Dataset items

-- -- --

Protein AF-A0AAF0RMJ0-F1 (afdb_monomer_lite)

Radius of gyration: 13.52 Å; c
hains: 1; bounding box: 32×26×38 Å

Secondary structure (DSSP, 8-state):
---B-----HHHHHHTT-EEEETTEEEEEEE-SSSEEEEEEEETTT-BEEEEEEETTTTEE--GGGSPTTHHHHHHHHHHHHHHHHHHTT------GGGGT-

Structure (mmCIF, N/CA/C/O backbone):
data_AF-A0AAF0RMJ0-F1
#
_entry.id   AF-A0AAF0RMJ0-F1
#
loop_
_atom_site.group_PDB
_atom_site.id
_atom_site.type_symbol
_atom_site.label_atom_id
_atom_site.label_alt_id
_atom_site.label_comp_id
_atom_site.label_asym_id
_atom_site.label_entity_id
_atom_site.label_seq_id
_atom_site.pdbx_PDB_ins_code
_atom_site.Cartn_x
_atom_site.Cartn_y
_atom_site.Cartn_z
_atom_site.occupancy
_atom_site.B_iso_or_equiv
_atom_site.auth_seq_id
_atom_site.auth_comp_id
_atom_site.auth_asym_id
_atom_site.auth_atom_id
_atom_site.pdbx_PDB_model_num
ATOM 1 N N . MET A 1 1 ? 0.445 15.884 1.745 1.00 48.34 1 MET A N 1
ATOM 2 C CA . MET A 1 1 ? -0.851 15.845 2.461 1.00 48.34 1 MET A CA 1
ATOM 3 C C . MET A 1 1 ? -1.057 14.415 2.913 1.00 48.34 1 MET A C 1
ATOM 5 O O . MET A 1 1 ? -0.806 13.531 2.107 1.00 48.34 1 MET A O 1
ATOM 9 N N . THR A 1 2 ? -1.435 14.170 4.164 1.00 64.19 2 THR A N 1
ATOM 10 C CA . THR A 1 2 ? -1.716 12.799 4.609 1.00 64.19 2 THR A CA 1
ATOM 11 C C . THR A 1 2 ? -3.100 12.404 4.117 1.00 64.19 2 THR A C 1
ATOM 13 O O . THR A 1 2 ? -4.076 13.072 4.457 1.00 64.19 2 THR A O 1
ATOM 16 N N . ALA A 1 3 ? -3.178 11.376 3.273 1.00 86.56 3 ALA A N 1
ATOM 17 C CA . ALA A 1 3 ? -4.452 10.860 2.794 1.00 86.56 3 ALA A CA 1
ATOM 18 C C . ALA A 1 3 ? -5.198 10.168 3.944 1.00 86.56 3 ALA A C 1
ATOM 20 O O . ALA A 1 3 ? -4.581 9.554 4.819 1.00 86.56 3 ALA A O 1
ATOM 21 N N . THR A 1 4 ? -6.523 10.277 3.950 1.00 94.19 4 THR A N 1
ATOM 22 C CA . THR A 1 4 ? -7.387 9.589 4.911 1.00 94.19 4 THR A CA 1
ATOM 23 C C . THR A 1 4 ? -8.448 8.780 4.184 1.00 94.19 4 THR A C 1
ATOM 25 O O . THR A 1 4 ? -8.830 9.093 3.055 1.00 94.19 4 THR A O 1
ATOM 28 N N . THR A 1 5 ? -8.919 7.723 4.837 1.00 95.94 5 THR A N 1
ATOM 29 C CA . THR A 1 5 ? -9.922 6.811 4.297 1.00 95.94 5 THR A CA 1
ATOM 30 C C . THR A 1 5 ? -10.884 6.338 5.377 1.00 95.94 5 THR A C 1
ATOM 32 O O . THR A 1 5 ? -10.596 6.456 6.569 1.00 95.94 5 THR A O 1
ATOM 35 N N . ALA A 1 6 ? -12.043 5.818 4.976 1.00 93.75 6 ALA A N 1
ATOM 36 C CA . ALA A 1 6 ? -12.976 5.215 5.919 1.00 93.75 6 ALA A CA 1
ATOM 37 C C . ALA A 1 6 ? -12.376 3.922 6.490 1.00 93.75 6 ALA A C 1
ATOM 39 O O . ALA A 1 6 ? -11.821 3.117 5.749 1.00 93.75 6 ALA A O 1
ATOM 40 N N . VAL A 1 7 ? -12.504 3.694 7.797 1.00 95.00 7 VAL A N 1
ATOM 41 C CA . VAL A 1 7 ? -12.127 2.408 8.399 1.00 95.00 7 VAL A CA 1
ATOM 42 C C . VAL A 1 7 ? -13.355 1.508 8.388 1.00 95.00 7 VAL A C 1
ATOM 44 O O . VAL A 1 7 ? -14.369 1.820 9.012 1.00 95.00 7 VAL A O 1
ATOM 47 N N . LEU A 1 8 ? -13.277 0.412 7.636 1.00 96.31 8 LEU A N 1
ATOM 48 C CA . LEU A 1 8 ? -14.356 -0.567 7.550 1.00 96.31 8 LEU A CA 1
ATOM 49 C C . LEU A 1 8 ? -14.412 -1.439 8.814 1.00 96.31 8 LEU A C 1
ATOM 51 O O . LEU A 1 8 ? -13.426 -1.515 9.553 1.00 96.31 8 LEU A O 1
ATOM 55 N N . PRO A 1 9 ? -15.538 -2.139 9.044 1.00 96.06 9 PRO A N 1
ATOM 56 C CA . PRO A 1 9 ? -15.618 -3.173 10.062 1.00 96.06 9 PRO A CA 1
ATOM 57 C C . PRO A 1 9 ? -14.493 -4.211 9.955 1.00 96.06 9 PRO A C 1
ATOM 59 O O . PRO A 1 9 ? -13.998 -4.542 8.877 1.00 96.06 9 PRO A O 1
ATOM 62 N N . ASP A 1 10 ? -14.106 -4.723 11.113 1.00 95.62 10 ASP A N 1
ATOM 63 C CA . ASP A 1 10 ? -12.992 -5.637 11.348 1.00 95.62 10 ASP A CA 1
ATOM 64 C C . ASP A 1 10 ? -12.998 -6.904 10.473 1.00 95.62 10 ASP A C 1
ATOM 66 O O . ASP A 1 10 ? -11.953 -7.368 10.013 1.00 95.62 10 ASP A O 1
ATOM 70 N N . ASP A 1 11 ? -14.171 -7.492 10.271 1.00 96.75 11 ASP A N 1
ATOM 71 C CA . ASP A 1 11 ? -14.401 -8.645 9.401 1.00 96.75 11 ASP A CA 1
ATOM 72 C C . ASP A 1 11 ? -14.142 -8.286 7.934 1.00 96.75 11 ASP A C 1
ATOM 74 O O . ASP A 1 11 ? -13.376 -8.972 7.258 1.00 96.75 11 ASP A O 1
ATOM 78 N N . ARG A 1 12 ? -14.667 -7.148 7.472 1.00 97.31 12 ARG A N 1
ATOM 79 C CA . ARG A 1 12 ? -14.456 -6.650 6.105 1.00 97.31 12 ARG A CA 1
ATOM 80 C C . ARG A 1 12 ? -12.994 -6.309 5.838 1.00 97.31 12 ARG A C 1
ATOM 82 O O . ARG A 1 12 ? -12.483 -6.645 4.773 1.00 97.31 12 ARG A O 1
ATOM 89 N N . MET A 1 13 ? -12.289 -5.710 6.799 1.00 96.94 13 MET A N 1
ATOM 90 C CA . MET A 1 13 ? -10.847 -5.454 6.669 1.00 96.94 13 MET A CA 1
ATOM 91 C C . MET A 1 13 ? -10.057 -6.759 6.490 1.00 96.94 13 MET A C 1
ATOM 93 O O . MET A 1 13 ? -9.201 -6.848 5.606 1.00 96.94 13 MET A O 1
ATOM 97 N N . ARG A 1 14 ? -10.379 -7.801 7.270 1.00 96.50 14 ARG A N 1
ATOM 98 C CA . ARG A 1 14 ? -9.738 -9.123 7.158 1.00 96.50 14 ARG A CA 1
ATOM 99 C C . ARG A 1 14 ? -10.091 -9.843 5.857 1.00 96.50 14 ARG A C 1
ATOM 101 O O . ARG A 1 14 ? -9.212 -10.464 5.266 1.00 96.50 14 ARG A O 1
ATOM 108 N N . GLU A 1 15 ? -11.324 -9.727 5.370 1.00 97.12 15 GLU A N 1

-- -- --

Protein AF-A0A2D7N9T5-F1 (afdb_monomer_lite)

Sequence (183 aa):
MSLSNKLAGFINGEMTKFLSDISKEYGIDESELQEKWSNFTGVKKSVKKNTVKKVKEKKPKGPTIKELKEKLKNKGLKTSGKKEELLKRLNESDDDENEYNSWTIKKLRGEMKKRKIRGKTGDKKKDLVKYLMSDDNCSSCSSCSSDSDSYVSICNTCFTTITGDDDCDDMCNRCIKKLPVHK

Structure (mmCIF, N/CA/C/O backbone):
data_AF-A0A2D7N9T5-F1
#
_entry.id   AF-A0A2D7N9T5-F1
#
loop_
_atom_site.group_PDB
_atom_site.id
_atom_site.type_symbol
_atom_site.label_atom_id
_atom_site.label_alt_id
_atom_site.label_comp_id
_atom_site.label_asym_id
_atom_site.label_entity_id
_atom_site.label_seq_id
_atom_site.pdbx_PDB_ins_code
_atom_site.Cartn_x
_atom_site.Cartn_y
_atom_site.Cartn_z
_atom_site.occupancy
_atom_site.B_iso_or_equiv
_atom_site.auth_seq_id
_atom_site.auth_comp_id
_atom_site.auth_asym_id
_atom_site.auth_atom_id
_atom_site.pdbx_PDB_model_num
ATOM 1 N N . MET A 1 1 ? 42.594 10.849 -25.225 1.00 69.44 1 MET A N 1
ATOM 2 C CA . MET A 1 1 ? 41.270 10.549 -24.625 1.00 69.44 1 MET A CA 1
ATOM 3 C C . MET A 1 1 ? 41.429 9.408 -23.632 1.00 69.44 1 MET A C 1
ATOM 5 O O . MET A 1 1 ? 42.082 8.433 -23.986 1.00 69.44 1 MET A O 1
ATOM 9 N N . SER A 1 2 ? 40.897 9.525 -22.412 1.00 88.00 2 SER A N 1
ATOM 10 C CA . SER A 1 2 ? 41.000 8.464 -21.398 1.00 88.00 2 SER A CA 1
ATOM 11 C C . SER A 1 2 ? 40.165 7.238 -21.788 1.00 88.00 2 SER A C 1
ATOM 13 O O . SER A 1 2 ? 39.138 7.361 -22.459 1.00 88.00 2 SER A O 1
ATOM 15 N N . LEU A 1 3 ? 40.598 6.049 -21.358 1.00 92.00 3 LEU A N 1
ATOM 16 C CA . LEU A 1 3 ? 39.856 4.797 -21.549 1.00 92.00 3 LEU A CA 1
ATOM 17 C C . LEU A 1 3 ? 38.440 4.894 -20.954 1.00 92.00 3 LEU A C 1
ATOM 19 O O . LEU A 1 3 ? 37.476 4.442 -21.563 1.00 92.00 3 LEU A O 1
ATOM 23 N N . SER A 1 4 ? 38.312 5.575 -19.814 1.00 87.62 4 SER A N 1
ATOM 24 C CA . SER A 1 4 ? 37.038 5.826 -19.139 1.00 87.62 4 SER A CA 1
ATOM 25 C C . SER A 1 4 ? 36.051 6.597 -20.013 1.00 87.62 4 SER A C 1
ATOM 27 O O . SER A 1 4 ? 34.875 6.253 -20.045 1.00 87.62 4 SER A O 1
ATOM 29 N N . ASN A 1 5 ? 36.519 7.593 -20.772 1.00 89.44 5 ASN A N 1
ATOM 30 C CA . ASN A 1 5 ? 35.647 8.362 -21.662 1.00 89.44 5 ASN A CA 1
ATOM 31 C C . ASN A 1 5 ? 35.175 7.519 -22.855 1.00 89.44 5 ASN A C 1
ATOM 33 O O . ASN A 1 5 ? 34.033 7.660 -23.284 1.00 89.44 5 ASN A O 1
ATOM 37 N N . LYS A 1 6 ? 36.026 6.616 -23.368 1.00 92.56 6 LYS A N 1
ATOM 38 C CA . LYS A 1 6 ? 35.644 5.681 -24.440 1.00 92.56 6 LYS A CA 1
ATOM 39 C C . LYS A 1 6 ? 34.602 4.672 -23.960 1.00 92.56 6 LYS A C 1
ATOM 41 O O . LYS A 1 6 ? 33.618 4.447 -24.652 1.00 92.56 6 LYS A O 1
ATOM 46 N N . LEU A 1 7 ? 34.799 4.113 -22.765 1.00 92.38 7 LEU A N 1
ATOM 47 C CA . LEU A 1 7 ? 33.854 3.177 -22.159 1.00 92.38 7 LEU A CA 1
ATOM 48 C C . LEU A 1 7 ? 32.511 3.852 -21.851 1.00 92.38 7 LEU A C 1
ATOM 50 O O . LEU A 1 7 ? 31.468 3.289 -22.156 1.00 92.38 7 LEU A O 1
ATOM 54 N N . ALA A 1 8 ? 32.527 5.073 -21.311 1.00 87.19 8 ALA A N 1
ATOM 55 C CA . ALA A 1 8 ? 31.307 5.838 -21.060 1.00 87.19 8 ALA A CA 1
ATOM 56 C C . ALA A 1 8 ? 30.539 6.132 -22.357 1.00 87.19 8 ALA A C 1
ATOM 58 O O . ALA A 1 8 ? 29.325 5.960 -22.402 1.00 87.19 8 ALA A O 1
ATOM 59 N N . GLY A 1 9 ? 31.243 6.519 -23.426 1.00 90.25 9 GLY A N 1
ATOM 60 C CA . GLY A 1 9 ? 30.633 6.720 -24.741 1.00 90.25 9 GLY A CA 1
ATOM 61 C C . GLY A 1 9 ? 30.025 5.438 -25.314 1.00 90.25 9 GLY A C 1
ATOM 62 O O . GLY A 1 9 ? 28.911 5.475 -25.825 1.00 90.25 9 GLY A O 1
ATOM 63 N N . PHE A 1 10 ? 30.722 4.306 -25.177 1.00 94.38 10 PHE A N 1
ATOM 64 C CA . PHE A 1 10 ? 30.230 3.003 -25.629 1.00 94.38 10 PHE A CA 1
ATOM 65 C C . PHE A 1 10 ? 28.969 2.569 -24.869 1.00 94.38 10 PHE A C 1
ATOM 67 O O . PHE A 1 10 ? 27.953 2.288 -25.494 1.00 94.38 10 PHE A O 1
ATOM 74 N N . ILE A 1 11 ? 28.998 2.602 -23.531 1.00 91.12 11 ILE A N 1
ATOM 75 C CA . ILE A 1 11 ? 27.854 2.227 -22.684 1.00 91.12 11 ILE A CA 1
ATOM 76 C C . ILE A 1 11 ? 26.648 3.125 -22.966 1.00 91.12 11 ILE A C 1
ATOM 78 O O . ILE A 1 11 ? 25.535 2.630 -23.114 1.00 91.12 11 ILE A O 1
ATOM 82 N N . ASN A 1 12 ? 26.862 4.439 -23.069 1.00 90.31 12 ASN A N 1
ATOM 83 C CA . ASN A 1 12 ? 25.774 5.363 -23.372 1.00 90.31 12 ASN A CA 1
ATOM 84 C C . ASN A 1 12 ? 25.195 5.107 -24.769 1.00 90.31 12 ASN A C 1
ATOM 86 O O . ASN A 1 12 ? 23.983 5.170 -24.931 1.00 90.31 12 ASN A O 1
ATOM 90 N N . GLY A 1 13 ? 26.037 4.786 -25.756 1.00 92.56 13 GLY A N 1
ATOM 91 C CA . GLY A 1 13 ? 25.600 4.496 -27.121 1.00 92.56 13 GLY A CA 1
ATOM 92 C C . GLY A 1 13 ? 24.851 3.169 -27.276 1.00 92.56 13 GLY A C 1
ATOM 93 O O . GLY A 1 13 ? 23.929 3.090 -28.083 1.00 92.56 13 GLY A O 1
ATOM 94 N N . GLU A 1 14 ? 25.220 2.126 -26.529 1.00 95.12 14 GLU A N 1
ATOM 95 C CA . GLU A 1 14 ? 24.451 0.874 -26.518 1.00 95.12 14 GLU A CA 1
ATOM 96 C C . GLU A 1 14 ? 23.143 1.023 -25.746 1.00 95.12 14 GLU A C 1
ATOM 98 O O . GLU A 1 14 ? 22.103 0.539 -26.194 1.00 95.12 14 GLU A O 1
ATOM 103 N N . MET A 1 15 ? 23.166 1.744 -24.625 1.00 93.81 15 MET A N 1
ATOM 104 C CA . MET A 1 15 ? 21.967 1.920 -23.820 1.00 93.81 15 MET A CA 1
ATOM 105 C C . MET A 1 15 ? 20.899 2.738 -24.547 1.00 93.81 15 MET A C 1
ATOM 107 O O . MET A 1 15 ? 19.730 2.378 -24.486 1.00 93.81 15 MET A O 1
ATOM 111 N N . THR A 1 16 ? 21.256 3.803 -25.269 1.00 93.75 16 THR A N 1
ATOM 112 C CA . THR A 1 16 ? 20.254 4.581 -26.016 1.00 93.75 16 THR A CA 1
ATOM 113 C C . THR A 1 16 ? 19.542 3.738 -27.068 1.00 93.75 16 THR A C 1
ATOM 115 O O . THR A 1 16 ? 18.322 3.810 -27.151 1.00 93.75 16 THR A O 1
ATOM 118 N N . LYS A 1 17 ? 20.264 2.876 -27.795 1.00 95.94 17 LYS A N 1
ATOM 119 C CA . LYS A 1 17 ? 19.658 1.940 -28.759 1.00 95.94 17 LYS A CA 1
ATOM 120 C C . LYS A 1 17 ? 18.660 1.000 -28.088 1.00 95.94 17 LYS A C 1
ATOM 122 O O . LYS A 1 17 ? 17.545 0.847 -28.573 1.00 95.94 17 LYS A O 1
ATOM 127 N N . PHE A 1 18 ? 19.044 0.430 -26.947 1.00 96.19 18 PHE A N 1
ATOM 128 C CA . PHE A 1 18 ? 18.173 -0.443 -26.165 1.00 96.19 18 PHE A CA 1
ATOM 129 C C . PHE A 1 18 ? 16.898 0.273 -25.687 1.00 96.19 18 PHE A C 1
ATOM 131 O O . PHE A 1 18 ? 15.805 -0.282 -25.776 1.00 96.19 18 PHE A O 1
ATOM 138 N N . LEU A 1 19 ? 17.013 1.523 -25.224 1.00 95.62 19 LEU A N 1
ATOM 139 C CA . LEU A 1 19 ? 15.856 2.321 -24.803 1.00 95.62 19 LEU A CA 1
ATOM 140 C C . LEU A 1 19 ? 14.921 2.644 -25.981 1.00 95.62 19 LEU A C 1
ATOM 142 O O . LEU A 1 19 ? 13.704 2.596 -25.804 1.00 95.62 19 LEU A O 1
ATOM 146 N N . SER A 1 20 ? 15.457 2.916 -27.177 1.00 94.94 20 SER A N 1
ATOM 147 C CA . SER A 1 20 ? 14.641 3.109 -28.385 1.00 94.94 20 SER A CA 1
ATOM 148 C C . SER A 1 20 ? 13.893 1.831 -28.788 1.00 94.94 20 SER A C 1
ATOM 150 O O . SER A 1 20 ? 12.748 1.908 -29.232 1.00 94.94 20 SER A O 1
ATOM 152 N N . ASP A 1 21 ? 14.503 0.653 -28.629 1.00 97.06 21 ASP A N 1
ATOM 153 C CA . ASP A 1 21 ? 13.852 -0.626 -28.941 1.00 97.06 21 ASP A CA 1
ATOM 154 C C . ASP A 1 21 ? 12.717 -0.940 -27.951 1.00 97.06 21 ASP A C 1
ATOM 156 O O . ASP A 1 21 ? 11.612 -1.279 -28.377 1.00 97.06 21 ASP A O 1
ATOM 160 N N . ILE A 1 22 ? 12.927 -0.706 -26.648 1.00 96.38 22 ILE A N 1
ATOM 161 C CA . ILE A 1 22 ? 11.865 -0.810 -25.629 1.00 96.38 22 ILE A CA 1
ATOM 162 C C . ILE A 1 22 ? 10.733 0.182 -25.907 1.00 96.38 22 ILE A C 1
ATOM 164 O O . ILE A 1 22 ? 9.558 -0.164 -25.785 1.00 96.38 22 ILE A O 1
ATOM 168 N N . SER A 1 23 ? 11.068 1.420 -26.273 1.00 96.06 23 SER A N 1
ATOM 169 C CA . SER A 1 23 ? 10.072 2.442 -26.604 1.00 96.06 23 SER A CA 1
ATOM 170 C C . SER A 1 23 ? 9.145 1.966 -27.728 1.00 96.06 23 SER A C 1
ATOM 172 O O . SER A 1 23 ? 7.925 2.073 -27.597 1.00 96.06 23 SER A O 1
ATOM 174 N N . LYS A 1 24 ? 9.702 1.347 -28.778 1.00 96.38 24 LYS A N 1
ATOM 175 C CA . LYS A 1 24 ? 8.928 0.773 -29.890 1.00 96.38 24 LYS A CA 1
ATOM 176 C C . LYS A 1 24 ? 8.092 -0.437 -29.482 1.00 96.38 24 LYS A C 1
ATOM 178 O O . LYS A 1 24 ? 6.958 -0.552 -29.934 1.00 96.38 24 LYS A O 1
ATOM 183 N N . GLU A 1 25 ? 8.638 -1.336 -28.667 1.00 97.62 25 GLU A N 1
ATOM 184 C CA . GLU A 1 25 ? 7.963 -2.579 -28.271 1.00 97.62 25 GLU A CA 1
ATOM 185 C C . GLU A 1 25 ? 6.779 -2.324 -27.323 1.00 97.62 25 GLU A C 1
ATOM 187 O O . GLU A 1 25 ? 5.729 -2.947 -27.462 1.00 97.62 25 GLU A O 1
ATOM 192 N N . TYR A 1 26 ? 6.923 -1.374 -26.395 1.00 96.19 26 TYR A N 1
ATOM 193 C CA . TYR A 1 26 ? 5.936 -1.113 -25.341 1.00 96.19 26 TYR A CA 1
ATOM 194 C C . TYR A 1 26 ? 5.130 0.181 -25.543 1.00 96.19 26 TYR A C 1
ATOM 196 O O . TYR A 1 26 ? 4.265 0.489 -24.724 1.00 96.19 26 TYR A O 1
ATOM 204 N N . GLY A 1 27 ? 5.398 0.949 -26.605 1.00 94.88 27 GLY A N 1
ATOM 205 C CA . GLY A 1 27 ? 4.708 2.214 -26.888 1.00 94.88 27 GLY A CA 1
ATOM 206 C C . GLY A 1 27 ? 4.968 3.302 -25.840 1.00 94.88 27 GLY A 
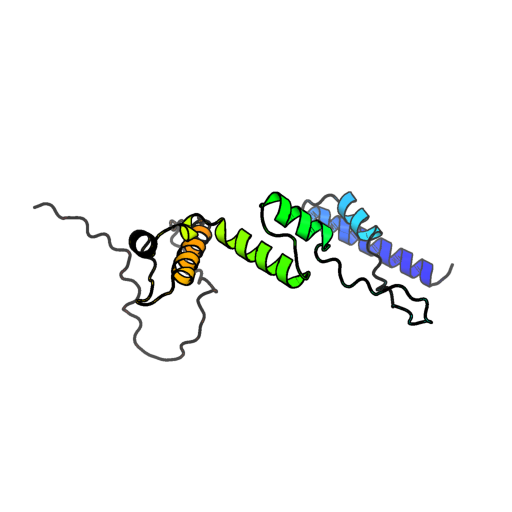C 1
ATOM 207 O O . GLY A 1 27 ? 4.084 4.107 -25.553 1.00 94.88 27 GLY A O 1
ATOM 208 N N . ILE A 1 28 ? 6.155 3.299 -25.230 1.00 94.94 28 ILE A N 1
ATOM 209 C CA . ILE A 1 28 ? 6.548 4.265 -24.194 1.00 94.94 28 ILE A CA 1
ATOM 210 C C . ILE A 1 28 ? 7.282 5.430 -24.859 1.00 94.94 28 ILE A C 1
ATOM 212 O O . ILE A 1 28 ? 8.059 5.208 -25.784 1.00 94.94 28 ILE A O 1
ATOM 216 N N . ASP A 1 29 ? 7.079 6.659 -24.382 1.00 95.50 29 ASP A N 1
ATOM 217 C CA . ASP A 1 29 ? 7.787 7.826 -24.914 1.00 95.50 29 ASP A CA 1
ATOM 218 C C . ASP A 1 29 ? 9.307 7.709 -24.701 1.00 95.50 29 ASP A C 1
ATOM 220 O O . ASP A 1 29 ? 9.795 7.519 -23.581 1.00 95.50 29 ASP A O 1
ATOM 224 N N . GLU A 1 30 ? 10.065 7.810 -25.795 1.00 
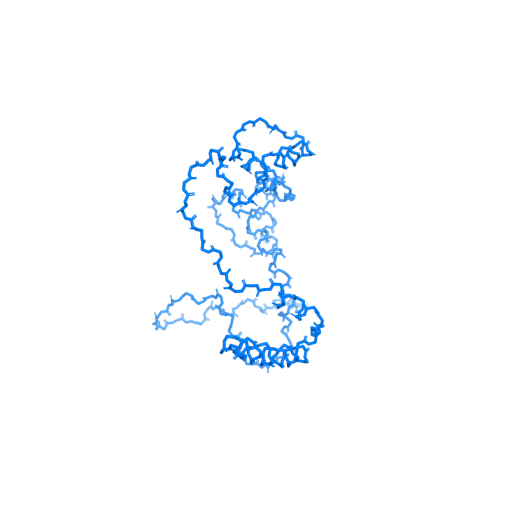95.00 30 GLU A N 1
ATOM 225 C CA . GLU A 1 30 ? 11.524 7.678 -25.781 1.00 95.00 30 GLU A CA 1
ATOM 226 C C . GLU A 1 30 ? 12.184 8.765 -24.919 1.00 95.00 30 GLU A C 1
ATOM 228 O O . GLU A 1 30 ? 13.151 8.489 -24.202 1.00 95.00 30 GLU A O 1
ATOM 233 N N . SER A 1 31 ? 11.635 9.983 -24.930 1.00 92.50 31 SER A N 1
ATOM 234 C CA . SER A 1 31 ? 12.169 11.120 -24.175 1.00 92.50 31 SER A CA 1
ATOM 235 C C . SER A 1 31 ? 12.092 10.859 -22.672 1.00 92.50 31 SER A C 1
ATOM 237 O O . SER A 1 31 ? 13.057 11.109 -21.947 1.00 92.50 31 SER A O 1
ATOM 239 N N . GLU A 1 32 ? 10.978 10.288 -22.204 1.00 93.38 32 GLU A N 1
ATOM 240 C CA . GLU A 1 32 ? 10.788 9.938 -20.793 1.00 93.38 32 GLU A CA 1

-- -- --

- _Action item_: Repeat word for word the lines above that run from the line containing "ATOM 98 C CA" through the line containing "ATOM 108 N N", both ends included, and nothing else.

- _Written response_:
ATOM 98 C CA . ARG A 1 14 ? -9.738 -9.123 7.158 1.00 96.50 14 ARG A CA 1
ATOM 99 C C . ARG A 1 14 ? -10.091 -9.843 5.857 1.00 96.50 14 ARG A C 1
ATOM 101 O O . ARG A 1 14 ? -9.212 -10.464 5.266 1.00 96.50 14 ARG A O 1
ATOM 108 N N . GLU A 1 15 ? -11.324 -9.727 5.370 1.00 97.12 15 GLU A N 1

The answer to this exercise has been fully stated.